Many jerky brands have avoided convenience as a launch platform. But now they are warming up to the channel where the category was born. Within the last year, emerging brands like Country Archer, Chef’s Cut, Perky Jerky, Fusion Jerky, Lawless Jerky and The New Primal all announced growth within the convenience sector. Even tea titan Arizona Beverages is getting in on the jerky action with the launch of their first natural food line, Crazy Cowboy jerky.
Pioneering convenience’s better-for-you jerky set hasn’t been without challenges for emerging brands, though. While these new entrants are making traction in the space, legacy brands still maintain their grasp on convenience with total category sales, in part because of their familiarity and in part because of their lower price point.
According to market research firm IRI, the meat snacks category saw over $1.549 billion in sales, with jerky raking in over $694 million of that total within the last year ending in October. The leader, Jack Link’s Jerky, had about $324 million in sales — quadruple that of its closest competitor, Old Trapper Smoked Products.

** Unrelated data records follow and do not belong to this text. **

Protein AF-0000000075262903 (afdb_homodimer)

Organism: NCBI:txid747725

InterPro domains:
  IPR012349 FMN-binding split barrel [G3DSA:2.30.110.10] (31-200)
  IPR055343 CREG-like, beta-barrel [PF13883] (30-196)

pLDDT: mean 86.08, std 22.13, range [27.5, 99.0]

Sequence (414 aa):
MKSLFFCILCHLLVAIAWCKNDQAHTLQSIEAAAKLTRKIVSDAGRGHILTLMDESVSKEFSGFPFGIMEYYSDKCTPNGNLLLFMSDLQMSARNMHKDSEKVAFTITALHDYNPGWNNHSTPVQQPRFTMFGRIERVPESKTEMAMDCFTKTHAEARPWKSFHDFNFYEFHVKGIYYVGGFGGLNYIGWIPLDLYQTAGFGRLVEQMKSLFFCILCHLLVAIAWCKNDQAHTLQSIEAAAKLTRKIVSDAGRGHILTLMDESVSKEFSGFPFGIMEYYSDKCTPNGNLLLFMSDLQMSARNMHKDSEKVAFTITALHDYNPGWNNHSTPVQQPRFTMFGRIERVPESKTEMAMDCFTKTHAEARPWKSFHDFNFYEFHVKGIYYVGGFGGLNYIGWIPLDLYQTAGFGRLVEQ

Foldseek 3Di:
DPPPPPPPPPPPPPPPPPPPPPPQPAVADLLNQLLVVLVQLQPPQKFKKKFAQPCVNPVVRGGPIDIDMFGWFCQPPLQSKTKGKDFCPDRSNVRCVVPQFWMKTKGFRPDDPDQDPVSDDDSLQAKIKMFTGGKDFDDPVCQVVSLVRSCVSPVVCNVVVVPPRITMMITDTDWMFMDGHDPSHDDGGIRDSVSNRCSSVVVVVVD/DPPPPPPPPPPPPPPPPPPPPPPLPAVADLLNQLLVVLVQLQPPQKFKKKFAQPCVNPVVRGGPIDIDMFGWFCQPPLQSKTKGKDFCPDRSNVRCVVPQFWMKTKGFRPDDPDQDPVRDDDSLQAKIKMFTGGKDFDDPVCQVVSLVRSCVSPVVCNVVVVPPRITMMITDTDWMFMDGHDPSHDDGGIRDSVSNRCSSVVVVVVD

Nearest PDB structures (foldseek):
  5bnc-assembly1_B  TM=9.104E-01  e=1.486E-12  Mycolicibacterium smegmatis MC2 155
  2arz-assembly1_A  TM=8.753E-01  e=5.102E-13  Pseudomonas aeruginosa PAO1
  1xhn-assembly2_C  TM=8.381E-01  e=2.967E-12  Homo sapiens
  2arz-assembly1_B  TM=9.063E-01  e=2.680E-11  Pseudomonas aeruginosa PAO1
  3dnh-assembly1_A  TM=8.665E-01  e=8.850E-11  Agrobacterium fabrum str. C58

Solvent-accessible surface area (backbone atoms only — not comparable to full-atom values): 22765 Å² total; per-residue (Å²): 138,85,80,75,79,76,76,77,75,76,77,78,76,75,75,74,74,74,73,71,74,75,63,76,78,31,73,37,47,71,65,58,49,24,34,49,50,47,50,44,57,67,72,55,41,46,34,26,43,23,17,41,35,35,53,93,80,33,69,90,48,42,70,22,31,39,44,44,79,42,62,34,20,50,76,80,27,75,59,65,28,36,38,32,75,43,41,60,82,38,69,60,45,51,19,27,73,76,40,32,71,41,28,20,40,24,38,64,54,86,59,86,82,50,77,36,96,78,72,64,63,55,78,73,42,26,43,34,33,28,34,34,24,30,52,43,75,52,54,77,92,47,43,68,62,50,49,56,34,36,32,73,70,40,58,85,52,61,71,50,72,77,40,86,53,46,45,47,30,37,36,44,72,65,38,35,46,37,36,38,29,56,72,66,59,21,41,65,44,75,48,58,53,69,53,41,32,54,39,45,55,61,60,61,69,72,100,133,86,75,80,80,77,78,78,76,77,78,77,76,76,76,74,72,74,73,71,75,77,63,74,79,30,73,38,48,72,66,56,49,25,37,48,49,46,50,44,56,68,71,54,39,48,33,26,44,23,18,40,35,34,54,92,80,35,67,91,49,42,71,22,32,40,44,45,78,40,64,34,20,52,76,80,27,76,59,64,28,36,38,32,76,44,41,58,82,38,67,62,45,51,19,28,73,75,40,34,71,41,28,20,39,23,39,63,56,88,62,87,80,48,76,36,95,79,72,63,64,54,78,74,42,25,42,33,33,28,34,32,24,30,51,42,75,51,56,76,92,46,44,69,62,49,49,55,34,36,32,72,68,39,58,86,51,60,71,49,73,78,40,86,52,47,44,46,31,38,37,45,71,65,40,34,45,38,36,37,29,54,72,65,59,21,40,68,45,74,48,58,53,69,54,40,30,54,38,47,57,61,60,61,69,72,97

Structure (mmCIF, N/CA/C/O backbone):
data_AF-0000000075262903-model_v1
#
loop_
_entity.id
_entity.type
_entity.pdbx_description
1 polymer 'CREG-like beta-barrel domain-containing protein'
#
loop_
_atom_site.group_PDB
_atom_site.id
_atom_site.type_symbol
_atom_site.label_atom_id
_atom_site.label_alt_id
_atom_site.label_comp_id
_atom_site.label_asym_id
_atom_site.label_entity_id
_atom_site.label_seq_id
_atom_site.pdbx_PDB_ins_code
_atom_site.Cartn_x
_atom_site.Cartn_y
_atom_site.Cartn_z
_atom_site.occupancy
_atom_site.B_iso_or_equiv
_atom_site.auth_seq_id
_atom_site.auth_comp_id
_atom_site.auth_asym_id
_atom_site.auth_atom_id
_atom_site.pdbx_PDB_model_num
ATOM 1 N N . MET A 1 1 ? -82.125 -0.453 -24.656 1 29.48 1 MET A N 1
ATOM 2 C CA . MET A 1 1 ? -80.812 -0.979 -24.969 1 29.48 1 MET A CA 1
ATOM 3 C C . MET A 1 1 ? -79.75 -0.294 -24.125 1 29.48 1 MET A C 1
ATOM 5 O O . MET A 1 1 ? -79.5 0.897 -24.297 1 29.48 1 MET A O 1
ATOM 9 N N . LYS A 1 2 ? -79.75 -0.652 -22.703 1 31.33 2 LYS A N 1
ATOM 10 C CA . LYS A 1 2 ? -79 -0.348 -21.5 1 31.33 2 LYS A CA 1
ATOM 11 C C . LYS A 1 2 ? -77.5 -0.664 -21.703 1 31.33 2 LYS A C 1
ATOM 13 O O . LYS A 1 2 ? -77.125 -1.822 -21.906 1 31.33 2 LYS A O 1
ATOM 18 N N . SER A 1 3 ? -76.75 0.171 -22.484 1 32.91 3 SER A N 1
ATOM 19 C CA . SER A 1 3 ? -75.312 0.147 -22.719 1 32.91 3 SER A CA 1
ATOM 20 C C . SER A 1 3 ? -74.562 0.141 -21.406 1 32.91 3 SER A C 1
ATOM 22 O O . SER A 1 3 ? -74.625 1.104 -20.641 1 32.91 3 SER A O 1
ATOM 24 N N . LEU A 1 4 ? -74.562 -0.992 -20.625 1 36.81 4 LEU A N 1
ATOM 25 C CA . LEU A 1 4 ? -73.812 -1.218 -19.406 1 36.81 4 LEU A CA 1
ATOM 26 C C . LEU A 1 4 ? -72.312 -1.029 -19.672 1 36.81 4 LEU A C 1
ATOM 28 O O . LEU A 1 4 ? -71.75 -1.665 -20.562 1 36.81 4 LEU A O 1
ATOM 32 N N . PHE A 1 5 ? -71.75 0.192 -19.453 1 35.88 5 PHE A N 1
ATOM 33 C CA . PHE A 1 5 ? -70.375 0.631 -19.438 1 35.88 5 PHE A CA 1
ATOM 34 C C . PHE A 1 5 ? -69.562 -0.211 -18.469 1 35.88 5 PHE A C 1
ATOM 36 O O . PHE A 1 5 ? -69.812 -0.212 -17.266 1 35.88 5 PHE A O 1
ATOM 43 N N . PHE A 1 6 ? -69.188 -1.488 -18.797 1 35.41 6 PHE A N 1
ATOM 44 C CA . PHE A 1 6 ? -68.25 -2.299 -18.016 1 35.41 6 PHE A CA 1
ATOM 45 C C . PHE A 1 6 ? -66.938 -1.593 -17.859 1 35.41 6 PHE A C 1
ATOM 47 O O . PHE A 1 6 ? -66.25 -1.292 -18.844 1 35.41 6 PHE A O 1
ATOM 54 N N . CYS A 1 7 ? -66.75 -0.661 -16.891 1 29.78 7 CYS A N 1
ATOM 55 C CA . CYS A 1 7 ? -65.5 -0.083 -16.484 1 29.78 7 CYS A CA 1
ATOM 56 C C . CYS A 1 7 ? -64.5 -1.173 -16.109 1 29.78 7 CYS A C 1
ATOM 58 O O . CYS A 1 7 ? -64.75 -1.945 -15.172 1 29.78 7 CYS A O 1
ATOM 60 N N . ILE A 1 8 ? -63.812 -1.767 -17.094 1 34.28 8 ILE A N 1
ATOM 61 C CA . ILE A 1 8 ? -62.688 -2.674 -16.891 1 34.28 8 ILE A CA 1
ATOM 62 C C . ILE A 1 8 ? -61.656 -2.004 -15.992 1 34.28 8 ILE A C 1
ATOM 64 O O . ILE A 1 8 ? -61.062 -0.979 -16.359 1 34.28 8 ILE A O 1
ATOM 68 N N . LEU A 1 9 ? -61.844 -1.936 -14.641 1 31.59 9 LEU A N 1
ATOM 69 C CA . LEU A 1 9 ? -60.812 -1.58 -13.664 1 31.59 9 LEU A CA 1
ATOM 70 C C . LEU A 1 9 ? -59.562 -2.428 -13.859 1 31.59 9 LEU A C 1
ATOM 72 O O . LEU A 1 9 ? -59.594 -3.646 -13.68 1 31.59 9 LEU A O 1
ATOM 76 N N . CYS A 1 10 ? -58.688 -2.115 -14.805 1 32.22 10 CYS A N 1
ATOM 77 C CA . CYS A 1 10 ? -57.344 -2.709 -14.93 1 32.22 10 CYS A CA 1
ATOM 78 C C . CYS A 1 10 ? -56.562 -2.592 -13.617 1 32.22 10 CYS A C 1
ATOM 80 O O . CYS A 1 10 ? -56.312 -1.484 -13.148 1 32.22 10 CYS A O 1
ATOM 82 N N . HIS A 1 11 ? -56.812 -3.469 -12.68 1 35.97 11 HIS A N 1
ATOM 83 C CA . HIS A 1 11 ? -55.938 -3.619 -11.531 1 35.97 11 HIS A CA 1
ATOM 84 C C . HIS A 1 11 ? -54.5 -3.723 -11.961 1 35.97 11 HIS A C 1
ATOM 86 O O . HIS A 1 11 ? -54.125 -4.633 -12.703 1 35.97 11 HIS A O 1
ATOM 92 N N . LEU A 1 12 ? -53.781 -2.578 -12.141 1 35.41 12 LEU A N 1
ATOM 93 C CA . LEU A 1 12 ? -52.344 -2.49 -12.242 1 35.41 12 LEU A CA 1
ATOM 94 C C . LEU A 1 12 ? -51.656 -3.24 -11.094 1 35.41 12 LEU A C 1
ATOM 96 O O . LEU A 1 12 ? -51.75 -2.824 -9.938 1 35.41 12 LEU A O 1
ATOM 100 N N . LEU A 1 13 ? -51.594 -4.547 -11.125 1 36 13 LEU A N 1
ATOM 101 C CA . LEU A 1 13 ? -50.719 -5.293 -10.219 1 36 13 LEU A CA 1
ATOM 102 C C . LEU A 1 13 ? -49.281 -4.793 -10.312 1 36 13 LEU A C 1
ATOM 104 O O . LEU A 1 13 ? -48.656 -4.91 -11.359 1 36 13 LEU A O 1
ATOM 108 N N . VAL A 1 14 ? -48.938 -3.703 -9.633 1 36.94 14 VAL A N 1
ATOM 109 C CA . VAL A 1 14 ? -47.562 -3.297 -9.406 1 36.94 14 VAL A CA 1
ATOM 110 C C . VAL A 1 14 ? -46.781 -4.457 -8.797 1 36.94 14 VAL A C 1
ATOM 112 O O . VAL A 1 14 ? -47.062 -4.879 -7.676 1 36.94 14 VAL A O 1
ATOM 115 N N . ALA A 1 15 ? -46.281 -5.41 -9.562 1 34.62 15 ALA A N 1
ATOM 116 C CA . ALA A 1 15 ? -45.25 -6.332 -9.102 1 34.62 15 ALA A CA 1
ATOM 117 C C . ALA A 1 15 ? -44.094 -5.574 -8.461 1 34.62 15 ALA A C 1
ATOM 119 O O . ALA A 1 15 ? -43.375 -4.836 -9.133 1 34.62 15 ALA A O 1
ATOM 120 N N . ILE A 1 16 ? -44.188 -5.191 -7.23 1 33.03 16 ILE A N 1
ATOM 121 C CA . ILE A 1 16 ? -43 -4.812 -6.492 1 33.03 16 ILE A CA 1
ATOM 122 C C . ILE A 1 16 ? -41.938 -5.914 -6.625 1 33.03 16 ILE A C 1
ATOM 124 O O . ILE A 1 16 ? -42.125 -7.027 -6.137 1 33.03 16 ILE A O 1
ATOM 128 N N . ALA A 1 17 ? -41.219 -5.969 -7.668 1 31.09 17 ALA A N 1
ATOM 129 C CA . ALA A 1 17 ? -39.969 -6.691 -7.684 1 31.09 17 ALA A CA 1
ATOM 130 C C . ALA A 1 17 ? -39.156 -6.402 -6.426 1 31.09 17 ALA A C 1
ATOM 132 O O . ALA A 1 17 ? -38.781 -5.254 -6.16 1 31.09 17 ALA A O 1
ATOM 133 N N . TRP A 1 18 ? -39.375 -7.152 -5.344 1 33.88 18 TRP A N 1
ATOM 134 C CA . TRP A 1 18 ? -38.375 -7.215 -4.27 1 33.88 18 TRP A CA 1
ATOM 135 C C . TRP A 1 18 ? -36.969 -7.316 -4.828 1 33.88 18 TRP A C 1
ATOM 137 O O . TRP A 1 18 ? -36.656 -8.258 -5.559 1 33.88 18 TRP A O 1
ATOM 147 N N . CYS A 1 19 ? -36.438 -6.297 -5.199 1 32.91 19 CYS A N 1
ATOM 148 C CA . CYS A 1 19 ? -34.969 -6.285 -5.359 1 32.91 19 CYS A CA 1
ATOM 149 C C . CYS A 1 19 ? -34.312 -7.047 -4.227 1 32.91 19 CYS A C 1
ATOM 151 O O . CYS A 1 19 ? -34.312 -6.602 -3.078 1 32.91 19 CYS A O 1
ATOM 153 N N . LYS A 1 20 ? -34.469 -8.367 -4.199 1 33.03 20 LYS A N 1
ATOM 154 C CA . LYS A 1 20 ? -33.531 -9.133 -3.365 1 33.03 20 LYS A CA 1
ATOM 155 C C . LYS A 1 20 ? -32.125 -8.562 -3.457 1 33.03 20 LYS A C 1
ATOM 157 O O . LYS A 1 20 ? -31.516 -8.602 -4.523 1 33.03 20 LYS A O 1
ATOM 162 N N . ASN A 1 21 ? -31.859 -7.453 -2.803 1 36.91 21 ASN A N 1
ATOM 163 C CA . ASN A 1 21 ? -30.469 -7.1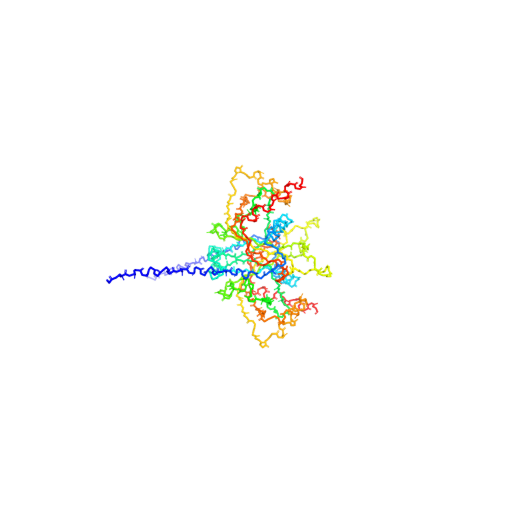95 -2.506 1 36.91 21 ASN A CA 1
ATOM 164 C C . ASN A 1 21 ? -29.734 -8.461 -2.07 1 36.91 21 ASN A C 1
ATOM 166 O O . ASN A 1 21 ? -29.953 -8.961 -0.965 1 36.91 21 ASN A O 1
ATOM 170 N N . ASP A 1 22 ? -29.609 -9.438 -2.803 1 37.97 22 ASP A N 1
ATOM 171 C CA . ASP A 1 22 ? -28.812 -10.648 -2.67 1 37.97 22 ASP A CA 1
ATOM 172 C C . ASP A 1 22 ? -27.484 -10.352 -1.968 1 37.97 22 ASP A C 1
ATOM 174 O O . ASP A 1 22 ? -26.438 -10.32 -2.605 1 37.97 22 ASP A O 1
ATOM 178 N N . GLN A 1 23 ? -27.406 -9.344 -1.104 1 43.94 23 GLN A N 1
ATOM 179 C CA . GLN A 1 23 ? -26.141 -9.281 -0.362 1 43.94 23 GLN A CA 1
ATOM 180 C C . GLN A 1 23 ? -25.891 -10.586 0.396 1 43.94 23 GLN A C 1
ATOM 182 O O . GLN A 1 23 ? -26.75 -11.047 1.145 1 43.94 23 GLN A O 1
ATOM 187 N N . ALA A 1 24 ? -25.141 -11.414 -0.047 1 45.09 24 ALA A N 1
ATOM 188 C CA . ALA A 1 24 ? -24.688 -12.602 0.682 1 45.09 24 ALA A CA 1
ATOM 189 C C . ALA A 1 24 ? -24.594 -12.312 2.178 1 45.09 24 ALA A C 1
ATOM 191 O O . ALA A 1 24 ? -24.094 -11.258 2.586 1 45.09 24 ALA A O 1
ATOM 192 N N . HIS A 1 25 ? -25.469 -12.758 3.01 1 55.56 25 HIS A N 1
ATOM 193 C CA . HIS A 1 25 ? -25.547 -12.625 4.461 1 55.56 25 HIS A CA 1
ATOM 194 C C . HIS A 1 25 ? -24.188 -12.859 5.105 1 55.56 25 HIS A C 1
ATOM 196 O O . HIS A 1 25 ? -23.719 -14 5.184 1 55.56 25 HIS A O 1
ATOM 202 N N . THR A 1 26 ? -23.172 -11.906 4.934 1 65.19 26 THR A N 1
ATOM 203 C CA . THR A 1 26 ? -21.969 -12 5.754 1 65.19 26 THR A CA 1
ATOM 204 C C . THR A 1 26 ? -22.312 -11.836 7.23 1 65.19 26 THR A C 1
ATOM 206 O O . THR A 1 26 ? -23.328 -11.219 7.578 1 65.19 26 THR A O 1
ATOM 209 N N . LEU A 1 27 ? -21.641 -12.57 8.016 1 78.81 27 LEU A N 1
ATOM 210 C CA . LEU A 1 27 ? -21.859 -12.523 9.453 1 78.81 27 LEU A CA 1
ATOM 211 C C . LEU A 1 27 ? -21.562 -11.125 10 1 78.81 27 LEU A C 1
ATOM 213 O O . LEU A 1 27 ? -22.297 -10.633 10.867 1 78.81 27 LEU A O 1
ATOM 217 N N . GLN A 1 28 ? -20.672 -10.43 9.406 1 88.69 28 GLN A N 1
ATOM 218 C CA . GLN A 1 28 ? -20.344 -9.078 9.852 1 88.69 28 GLN A CA 1
ATOM 219 C C . GLN A 1 28 ? -21.234 -8.039 9.156 1 88.69 28 GLN A C 1
ATOM 221 O O . GLN A 1 28 ? -21.281 -7.977 7.926 1 88.69 28 GLN A O 1
ATOM 226 N N . SER A 1 29 ? -21.906 -7.188 9.922 1 93.31 29 SER A N 1
ATOM 227 C CA . SER A 1 29 ? -22.75 -6.133 9.359 1 93.31 29 SER A CA 1
ATOM 228 C C . SER A 1 29 ? -21.906 -4.996 8.789 1 93.31 29 SER A C 1
ATOM 230 O O . SER A 1 29 ? -20.734 -4.848 9.148 1 93.31 29 SER A O 1
ATOM 232 N N . ILE A 1 30 ? -22.516 -4.23 7.941 1 96.12 30 ILE A N 1
ATOM 233 C CA . ILE A 1 30 ? -21.844 -3.088 7.348 1 96.12 30 ILE A CA 1
ATOM 234 C C . ILE A 1 30 ? -21.516 -2.057 8.43 1 96.12 30 ILE A C 1
ATOM 236 O O . ILE A 1 30 ? -20.484 -1.397 8.375 1 96.12 30 ILE A O 1
ATOM 240 N N . GLU A 1 31 ? -22.328 -1.933 9.453 1 96 31 GLU A N 1
ATOM 241 C CA . GLU A 1 31 ? -22.094 -1.027 10.578 1 96 31 GLU A CA 1
ATOM 242 C C . GLU A 1 31 ? -20.875 -1.464 11.391 1 96 31 GLU A C 1
ATOM 244 O O . GLU A 1 31 ? -20.062 -0.632 11.797 1 96 31 GLU A O 1
ATOM 249 N N . ALA A 1 32 ? -20.828 -2.752 11.625 1 94.75 32 ALA A N 1
ATOM 250 C CA . ALA A 1 32 ? -19.688 -3.291 12.344 1 94.75 32 ALA A CA 1
ATOM 251 C C . ALA A 1 32 ? -18.391 -3.086 11.555 1 94.75 32 ALA A C 1
ATOM 253 O O . ALA A 1 32 ? -17.359 -2.75 12.133 1 94.75 32 ALA A O 1
ATOM 254 N N . ALA A 1 33 ? -18.5 -3.24 10.234 1 96.75 33 ALA A N 1
ATOM 255 C CA . ALA A 1 33 ? -17.344 -3.012 9.367 1 96.75 33 ALA A CA 1
ATOM 256 C C . ALA A 1 33 ? -16.891 -1.554 9.422 1 96.75 33 ALA A C 1
ATOM 258 O O . ALA A 1 33 ? -15.695 -1.269 9.492 1 96.75 33 ALA A O 1
ATOM 259 N N . ALA A 1 34 ? -17.844 -0.645 9.414 1 97.88 34 ALA A N 1
ATOM 260 C CA . ALA A 1 34 ? -17.547 0.781 9.477 1 97.88 34 ALA A CA 1
ATOM 261 C C . ALA A 1 34 ? -16.859 1.137 10.789 1 97.88 34 ALA A C 1
ATOM 263 O O . ALA A 1 34 ? -15.859 1.862 10.805 1 97.88 34 ALA A O 1
ATOM 264 N N . LYS A 1 35 ? -17.359 0.609 11.875 1 96.94 35 LYS A N 1
ATOM 265 C CA . LYS A 1 35 ? -16.766 0.866 13.188 1 96.94 35 LYS A CA 1
ATOM 266 C C . LYS A 1 35 ? -15.359 0.307 13.273 1 96.94 35 LYS A C 1
ATOM 268 O O . LYS A 1 35 ? -14.453 0.964 13.805 1 96.94 35 LYS A O 1
ATOM 273 N N . LEU A 1 36 ? -15.195 -0.887 12.758 1 96.56 36 LEU A N 1
ATOM 274 C CA . LEU A 1 36 ? -13.875 -1.505 12.781 1 96.56 36 LEU A CA 1
ATOM 275 C C . LEU A 1 36 ? -12.898 -0.738 11.891 1 96.56 36 LEU A C 1
ATOM 277 O O . LEU A 1 36 ? -11.727 -0.583 12.242 1 96.56 36 LEU A O 1
ATOM 281 N N . THR A 1 37 ? -13.398 -0.213 10.758 1 98.12 37 THR A N 1
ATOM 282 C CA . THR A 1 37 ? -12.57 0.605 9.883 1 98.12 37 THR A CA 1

Brian Levin, founder of Colorado-based Perky Jerky, said the struggle for many emerging brands in the convenience channel is finding the right balance to reach both old and new jerky consumers. Many companies are still trying to figure out the intricacies of the convenience channel, even down to where the product is placed, he said.
“It’s interesting from the perspective of the better-for-you customer set because it is not the same consumer who is shopping the jerky set. This is something these guys are just figuring out,” Levin said. “They will put better-for-you offerings in jerky, but it doesn’t do as well if you put jerky in a better-for-you set.”
That hasn’t escaped the notice of the major CPG companies, who have taken advantage of the growing meat snack category by purchasing smaller brands. Hershey’s led the charge with its acquisition of Krave in 2015. Then Jack Link’s bought grass-fed beef supplier Grass Run Farms in order to launch its own natural line, Lorissa’s Kitchen. Last year, Chicago-based Conagra Brands — the parent company of Slim Jim — acquired Thanasi Foods, the maker of Duke’s meat snacks.
RX Goes Beyond the Bar with Nut Butters
While RX Bar shook up the standard for the bar industry with its limited-ingredient bars in 2013, the company– now part of Kellogg’s — is ready to establish itself as a platform brand. The first iteration of this expansion is a line of protein-enhanced nut butters, which launched at Natural Products Expo West 2018.
The nut butters will be sold in single-serve, 28-32 gram packets in vanilla almond, original peanut butter and honey cinnamon peanut butter. Each will retail for under $2 and have roughly nine grams of protein per serving.
While the product is new, the strategy is the same: fill the gap between performance products consumers need to achieve their health goals and natural products consumers want for their simple ingredients.
“In nut butters, there’s a similar dichotomy that existed with bars,” CEO, president and co-founder Peter Rahal told NOSH. “There are very natural, minimal ingredient bars on one end of the spectrum and then there’s super performance-based ones that you’d find at specialty stores like GNC.”
Rahal said that while a multi-serve jar will follow, the single serve packets were faster to bring to market, are better at driving trial and fit the needs of their on-the-go consumers who are looking for easy, healthy snacks.
The line will roll out on the company’s own site and ecommerce platform in the spring before heading to retail shelves. Rahal told NOSH that it will continue to use the company’s tried-and-true digital presence to launch new products and quickly get them into the hands of consumers.
While this will be RX Bar’s main innovation of 2018, it is the start of the company’s progress toward having a suite of clean ingredient, protein-forward products.
“This is the first trigger of RX as a platform,” Rahal said “[RX] means recipe, that’s the origin of the word, and it’s just a shorthand for health and high standards.”